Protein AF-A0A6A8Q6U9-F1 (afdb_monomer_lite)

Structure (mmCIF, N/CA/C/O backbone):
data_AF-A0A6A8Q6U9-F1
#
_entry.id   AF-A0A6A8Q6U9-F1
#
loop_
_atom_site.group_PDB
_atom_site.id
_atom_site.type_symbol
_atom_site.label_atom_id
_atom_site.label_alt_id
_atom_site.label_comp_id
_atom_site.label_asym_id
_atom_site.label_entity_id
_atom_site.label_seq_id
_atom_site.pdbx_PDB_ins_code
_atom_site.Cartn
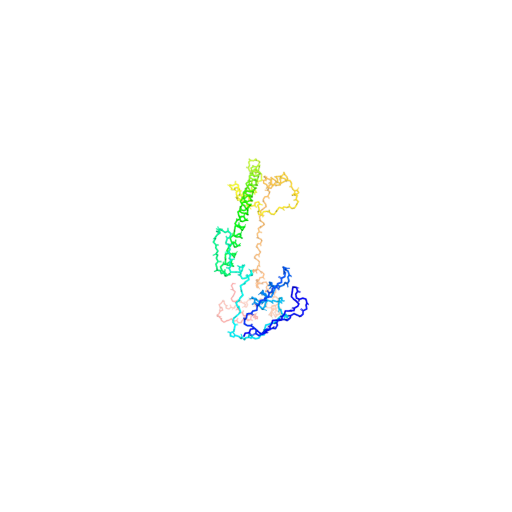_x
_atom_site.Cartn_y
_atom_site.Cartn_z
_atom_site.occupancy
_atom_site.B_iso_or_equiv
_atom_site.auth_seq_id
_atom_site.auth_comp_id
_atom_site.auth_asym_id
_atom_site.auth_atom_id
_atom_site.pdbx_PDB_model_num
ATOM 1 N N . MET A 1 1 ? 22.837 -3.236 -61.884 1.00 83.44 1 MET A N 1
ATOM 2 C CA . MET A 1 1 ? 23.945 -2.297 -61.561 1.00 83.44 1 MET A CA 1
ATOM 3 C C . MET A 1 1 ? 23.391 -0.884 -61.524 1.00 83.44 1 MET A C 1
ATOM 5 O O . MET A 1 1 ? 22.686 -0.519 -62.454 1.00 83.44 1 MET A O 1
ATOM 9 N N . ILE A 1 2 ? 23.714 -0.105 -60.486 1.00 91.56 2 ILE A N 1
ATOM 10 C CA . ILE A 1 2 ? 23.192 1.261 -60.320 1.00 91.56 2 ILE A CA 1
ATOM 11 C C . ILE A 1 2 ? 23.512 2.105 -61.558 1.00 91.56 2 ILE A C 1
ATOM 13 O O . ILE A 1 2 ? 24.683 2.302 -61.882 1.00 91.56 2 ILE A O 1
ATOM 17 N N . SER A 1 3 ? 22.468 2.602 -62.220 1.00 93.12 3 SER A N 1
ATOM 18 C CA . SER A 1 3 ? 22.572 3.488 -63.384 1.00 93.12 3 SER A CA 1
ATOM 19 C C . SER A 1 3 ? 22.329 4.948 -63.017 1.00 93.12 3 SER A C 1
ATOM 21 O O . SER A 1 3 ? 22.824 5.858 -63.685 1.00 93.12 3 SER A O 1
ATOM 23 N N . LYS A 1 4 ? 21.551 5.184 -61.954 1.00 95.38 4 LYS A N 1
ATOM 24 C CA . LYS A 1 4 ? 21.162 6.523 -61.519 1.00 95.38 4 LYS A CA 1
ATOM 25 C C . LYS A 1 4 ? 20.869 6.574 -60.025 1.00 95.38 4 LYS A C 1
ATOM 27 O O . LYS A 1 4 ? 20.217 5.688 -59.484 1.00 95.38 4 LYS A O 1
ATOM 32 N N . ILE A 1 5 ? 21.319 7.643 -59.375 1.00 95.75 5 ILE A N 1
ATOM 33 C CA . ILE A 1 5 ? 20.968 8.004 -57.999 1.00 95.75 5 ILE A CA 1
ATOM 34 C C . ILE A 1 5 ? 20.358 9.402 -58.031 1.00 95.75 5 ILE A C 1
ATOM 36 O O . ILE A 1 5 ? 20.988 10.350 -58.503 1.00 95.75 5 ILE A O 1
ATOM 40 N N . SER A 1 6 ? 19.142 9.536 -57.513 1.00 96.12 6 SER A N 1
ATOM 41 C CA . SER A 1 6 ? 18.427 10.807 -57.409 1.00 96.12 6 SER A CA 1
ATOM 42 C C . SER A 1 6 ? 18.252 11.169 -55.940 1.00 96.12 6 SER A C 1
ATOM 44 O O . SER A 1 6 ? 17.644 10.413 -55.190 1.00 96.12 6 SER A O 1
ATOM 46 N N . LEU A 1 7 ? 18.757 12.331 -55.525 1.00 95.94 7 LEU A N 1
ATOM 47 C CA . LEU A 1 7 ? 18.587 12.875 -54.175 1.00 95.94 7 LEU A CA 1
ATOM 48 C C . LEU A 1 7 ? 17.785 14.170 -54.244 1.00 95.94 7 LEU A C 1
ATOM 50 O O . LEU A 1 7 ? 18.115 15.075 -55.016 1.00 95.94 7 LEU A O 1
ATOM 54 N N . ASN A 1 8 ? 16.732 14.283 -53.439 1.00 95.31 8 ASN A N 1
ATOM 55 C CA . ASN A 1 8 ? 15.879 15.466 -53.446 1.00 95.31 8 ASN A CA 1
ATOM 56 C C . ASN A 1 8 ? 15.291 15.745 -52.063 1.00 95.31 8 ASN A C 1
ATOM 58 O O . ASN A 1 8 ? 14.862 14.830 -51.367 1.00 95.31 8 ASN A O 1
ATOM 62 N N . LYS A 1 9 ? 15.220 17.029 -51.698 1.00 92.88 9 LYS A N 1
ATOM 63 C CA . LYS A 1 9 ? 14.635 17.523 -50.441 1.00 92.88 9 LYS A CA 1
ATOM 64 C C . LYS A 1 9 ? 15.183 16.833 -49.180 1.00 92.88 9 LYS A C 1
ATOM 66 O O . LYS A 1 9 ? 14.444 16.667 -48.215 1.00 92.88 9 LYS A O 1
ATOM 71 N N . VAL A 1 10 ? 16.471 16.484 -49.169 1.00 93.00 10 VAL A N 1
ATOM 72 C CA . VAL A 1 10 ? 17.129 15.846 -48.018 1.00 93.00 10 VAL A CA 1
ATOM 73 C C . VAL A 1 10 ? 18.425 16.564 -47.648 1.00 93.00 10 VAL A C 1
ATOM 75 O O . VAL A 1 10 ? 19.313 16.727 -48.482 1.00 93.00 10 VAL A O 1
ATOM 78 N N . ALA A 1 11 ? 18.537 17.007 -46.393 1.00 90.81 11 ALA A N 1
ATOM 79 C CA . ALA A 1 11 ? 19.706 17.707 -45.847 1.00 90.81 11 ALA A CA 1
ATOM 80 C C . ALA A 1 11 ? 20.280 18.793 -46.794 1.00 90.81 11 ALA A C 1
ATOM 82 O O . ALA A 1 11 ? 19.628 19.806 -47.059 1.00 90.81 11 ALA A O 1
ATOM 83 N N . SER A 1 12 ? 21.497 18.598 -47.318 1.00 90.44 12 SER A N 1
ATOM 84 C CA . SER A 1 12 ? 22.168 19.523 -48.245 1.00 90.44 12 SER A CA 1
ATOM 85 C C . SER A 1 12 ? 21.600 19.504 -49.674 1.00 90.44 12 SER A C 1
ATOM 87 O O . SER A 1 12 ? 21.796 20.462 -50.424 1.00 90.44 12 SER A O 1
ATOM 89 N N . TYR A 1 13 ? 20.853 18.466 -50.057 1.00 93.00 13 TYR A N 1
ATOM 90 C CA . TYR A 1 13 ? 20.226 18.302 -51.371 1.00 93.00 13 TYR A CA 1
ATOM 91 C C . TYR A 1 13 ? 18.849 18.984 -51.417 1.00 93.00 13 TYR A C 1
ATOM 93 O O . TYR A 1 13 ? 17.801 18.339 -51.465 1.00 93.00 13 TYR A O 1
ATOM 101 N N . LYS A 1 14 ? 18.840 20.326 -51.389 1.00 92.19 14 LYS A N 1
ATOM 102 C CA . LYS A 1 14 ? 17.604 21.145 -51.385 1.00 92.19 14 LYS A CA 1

---

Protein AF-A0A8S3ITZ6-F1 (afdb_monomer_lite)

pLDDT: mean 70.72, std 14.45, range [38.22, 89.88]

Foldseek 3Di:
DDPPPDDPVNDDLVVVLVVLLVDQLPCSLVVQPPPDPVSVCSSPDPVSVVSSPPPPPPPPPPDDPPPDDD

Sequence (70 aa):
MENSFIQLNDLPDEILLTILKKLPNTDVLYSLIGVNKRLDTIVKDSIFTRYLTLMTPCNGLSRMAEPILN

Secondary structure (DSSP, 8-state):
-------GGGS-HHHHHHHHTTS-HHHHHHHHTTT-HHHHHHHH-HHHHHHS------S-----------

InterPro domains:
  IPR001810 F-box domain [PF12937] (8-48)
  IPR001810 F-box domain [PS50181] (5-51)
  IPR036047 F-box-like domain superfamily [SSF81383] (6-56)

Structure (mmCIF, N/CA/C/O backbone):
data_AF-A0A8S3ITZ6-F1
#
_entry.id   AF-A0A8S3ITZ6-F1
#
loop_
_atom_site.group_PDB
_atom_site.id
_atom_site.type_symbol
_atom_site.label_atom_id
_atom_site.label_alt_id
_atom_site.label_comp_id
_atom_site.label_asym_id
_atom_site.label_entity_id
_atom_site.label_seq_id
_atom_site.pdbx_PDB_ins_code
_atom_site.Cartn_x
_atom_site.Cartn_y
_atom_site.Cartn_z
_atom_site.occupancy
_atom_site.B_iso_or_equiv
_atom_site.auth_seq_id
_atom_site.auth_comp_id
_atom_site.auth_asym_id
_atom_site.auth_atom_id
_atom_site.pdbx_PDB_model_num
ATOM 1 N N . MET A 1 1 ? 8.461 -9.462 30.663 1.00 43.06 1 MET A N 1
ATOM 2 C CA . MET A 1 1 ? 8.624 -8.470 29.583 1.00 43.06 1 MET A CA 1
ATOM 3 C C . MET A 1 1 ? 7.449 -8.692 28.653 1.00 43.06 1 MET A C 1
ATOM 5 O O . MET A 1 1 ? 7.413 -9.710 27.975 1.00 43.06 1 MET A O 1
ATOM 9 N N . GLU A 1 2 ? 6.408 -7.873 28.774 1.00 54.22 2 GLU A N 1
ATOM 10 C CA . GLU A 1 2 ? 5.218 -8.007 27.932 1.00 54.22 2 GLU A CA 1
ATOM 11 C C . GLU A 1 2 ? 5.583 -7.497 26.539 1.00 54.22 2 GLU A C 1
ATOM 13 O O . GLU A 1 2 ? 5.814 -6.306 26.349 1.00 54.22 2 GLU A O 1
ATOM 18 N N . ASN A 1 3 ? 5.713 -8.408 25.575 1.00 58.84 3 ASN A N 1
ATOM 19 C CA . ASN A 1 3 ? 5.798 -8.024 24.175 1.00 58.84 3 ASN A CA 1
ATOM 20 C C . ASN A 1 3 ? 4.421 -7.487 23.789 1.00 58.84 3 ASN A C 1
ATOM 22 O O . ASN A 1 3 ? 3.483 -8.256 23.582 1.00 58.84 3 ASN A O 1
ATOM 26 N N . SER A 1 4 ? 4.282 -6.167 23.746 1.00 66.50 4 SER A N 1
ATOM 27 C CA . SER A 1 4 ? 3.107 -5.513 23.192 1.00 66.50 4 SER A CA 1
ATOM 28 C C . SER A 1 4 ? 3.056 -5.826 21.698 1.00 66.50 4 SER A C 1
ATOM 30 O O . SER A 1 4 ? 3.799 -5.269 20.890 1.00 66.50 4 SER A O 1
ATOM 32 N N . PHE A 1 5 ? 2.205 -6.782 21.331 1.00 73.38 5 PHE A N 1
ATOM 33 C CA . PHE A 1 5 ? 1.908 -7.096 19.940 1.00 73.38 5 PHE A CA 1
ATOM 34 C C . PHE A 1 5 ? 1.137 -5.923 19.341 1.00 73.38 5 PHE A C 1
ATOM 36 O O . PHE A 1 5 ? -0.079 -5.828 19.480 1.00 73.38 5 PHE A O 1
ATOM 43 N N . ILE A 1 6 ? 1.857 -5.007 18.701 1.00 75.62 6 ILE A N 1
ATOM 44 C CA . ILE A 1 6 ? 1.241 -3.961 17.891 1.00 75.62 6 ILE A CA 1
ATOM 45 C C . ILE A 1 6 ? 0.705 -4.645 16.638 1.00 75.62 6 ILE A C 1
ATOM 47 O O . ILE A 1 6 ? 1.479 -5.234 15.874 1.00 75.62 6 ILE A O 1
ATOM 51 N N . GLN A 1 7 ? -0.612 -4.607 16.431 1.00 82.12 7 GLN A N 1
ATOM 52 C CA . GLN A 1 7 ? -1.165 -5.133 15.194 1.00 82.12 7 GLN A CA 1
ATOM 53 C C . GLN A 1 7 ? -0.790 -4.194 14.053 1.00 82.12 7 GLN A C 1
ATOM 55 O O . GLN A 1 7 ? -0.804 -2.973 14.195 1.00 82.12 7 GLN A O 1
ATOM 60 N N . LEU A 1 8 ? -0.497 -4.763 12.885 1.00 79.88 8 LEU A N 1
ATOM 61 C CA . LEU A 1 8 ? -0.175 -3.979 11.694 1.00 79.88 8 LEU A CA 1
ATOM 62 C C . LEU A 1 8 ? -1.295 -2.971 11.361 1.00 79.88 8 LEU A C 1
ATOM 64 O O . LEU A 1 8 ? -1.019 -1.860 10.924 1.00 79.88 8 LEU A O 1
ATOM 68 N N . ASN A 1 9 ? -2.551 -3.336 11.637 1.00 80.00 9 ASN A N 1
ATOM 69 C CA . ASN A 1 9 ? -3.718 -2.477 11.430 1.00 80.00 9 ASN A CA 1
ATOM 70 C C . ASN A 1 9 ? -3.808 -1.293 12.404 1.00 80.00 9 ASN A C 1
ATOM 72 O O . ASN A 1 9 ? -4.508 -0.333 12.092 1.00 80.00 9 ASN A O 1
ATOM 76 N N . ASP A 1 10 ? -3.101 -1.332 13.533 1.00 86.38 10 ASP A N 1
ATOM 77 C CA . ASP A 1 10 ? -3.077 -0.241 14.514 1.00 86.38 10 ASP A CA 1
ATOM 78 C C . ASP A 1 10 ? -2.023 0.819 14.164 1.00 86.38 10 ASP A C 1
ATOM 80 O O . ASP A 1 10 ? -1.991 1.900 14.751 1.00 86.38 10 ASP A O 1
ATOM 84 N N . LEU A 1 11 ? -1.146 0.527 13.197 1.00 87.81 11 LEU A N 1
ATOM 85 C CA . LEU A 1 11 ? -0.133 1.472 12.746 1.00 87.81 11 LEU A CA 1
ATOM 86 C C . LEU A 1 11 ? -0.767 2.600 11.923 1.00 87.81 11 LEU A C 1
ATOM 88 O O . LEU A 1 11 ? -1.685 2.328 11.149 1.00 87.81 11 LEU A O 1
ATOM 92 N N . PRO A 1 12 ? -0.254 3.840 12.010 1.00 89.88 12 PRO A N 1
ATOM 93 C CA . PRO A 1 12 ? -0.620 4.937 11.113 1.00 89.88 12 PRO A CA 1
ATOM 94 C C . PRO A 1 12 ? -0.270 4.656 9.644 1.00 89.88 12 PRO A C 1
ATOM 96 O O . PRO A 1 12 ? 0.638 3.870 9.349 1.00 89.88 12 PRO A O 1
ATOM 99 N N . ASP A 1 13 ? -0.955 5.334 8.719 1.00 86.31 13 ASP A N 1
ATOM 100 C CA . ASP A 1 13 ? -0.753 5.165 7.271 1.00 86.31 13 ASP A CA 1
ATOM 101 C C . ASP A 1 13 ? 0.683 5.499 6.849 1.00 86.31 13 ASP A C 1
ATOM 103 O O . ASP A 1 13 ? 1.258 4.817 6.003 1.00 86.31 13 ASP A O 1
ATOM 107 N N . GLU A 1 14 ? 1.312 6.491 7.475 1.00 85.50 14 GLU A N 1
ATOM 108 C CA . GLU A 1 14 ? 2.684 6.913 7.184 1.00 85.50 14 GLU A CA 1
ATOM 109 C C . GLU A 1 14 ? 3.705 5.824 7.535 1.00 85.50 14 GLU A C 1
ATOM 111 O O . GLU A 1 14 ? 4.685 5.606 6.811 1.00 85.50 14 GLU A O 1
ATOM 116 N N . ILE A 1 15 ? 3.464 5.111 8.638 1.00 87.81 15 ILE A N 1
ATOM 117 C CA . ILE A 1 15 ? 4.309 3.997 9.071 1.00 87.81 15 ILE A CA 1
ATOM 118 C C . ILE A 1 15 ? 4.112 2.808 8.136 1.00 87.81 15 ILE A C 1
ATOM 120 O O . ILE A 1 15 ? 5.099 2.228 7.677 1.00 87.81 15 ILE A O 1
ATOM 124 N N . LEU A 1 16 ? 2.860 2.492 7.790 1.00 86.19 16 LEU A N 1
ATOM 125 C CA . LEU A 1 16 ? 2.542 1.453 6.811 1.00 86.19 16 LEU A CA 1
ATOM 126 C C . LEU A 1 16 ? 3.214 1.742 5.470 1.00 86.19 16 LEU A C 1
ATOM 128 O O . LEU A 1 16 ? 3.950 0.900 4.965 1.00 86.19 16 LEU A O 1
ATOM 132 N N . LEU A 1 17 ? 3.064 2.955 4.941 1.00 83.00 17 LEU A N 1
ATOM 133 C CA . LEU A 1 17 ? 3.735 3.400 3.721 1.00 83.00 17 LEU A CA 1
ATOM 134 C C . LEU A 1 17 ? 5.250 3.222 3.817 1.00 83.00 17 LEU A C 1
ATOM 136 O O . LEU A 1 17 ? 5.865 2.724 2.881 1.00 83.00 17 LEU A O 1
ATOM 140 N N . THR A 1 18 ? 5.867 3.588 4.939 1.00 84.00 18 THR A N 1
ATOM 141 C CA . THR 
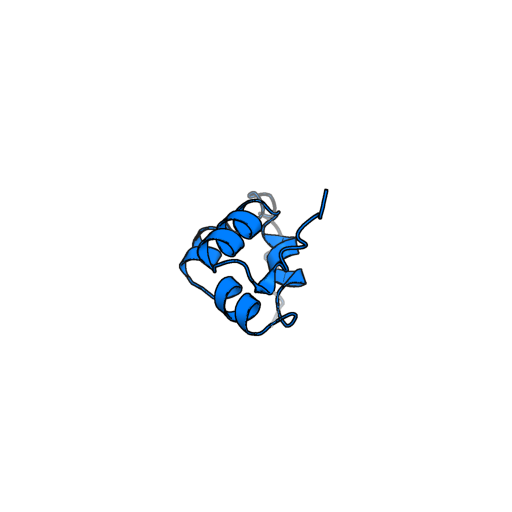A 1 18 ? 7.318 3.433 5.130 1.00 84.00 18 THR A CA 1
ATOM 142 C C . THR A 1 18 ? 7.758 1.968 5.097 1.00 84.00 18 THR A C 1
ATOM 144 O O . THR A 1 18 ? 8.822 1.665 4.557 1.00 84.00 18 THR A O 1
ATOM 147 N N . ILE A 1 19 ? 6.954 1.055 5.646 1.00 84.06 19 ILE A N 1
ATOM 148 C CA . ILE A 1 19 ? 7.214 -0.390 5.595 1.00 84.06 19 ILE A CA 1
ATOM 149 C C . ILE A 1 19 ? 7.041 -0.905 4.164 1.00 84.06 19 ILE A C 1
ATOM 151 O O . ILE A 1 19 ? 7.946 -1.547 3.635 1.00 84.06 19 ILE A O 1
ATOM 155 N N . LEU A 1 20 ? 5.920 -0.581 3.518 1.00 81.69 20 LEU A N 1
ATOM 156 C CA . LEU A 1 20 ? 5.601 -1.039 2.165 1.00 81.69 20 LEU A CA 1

WHAT YOU WILL DO: Using the entries above, repeat exactly the lines from the one with "ATOM 133 C CA" to the one with "ATOM 156 C CA", both included, and leave the pictures behind.

ANSWER TO THE EXERCISE:
ATOM 133 C CA . LEU A 1 17 ? 3.735 3.400 3.721 1.00 83.00 17 LEU A CA 1
ATOM 134 C C . LEU A 1 17 ? 5.250 3.222 3.817 1.00 83.00 17 LEU A C 1
ATOM 136 O O . LEU A 1 17 ? 5.865 2.724 2.881 1.00 83.00 17 LEU A O 1
ATOM 140 N N . THR A 1 18 ? 5.867 3.588 4.939 1.00 84.00 18 THR A N 1
ATOM 141 C CA . THR 
A 1 18 ? 7.318 3.433 5.130 1.00 84.00 18 THR A CA 1
ATOM 142 C C . THR A 1 18 ? 7.758 1.968 5.097 1.00 84.00 18 THR A C 1
ATOM 144 O O . THR A 1 18 ? 8.822 1.665 4.557 1.00 84.00 18 THR A O 1
ATOM 147 N N . ILE A 1 19 ? 6.954 1.055 5.646 1.00 84.06 19 ILE A N 1
ATOM 148 C CA . ILE A 1 19 ? 7.214 -0.390 5.595 1.00 84.06 19 ILE A CA 1
ATOM 149 C C . ILE A 1 19 ? 7.041 -0.905 4.164 1.00 84.06 19 ILE A C 1
ATOM 151 O O . ILE A 1 19 ? 7.946 -1.547 3.635 1.00 84.06 19 ILE A O 1
ATOM 155 N N . LEU A 1 20 ? 5.920 -0.581 3.518 1.00 81.69 20 LEU A N 1
ATOM 156 C CA . LEU A 1 20 ? 5.601 -1.039 2.165 1.00 81.69 20 LEU A CA 1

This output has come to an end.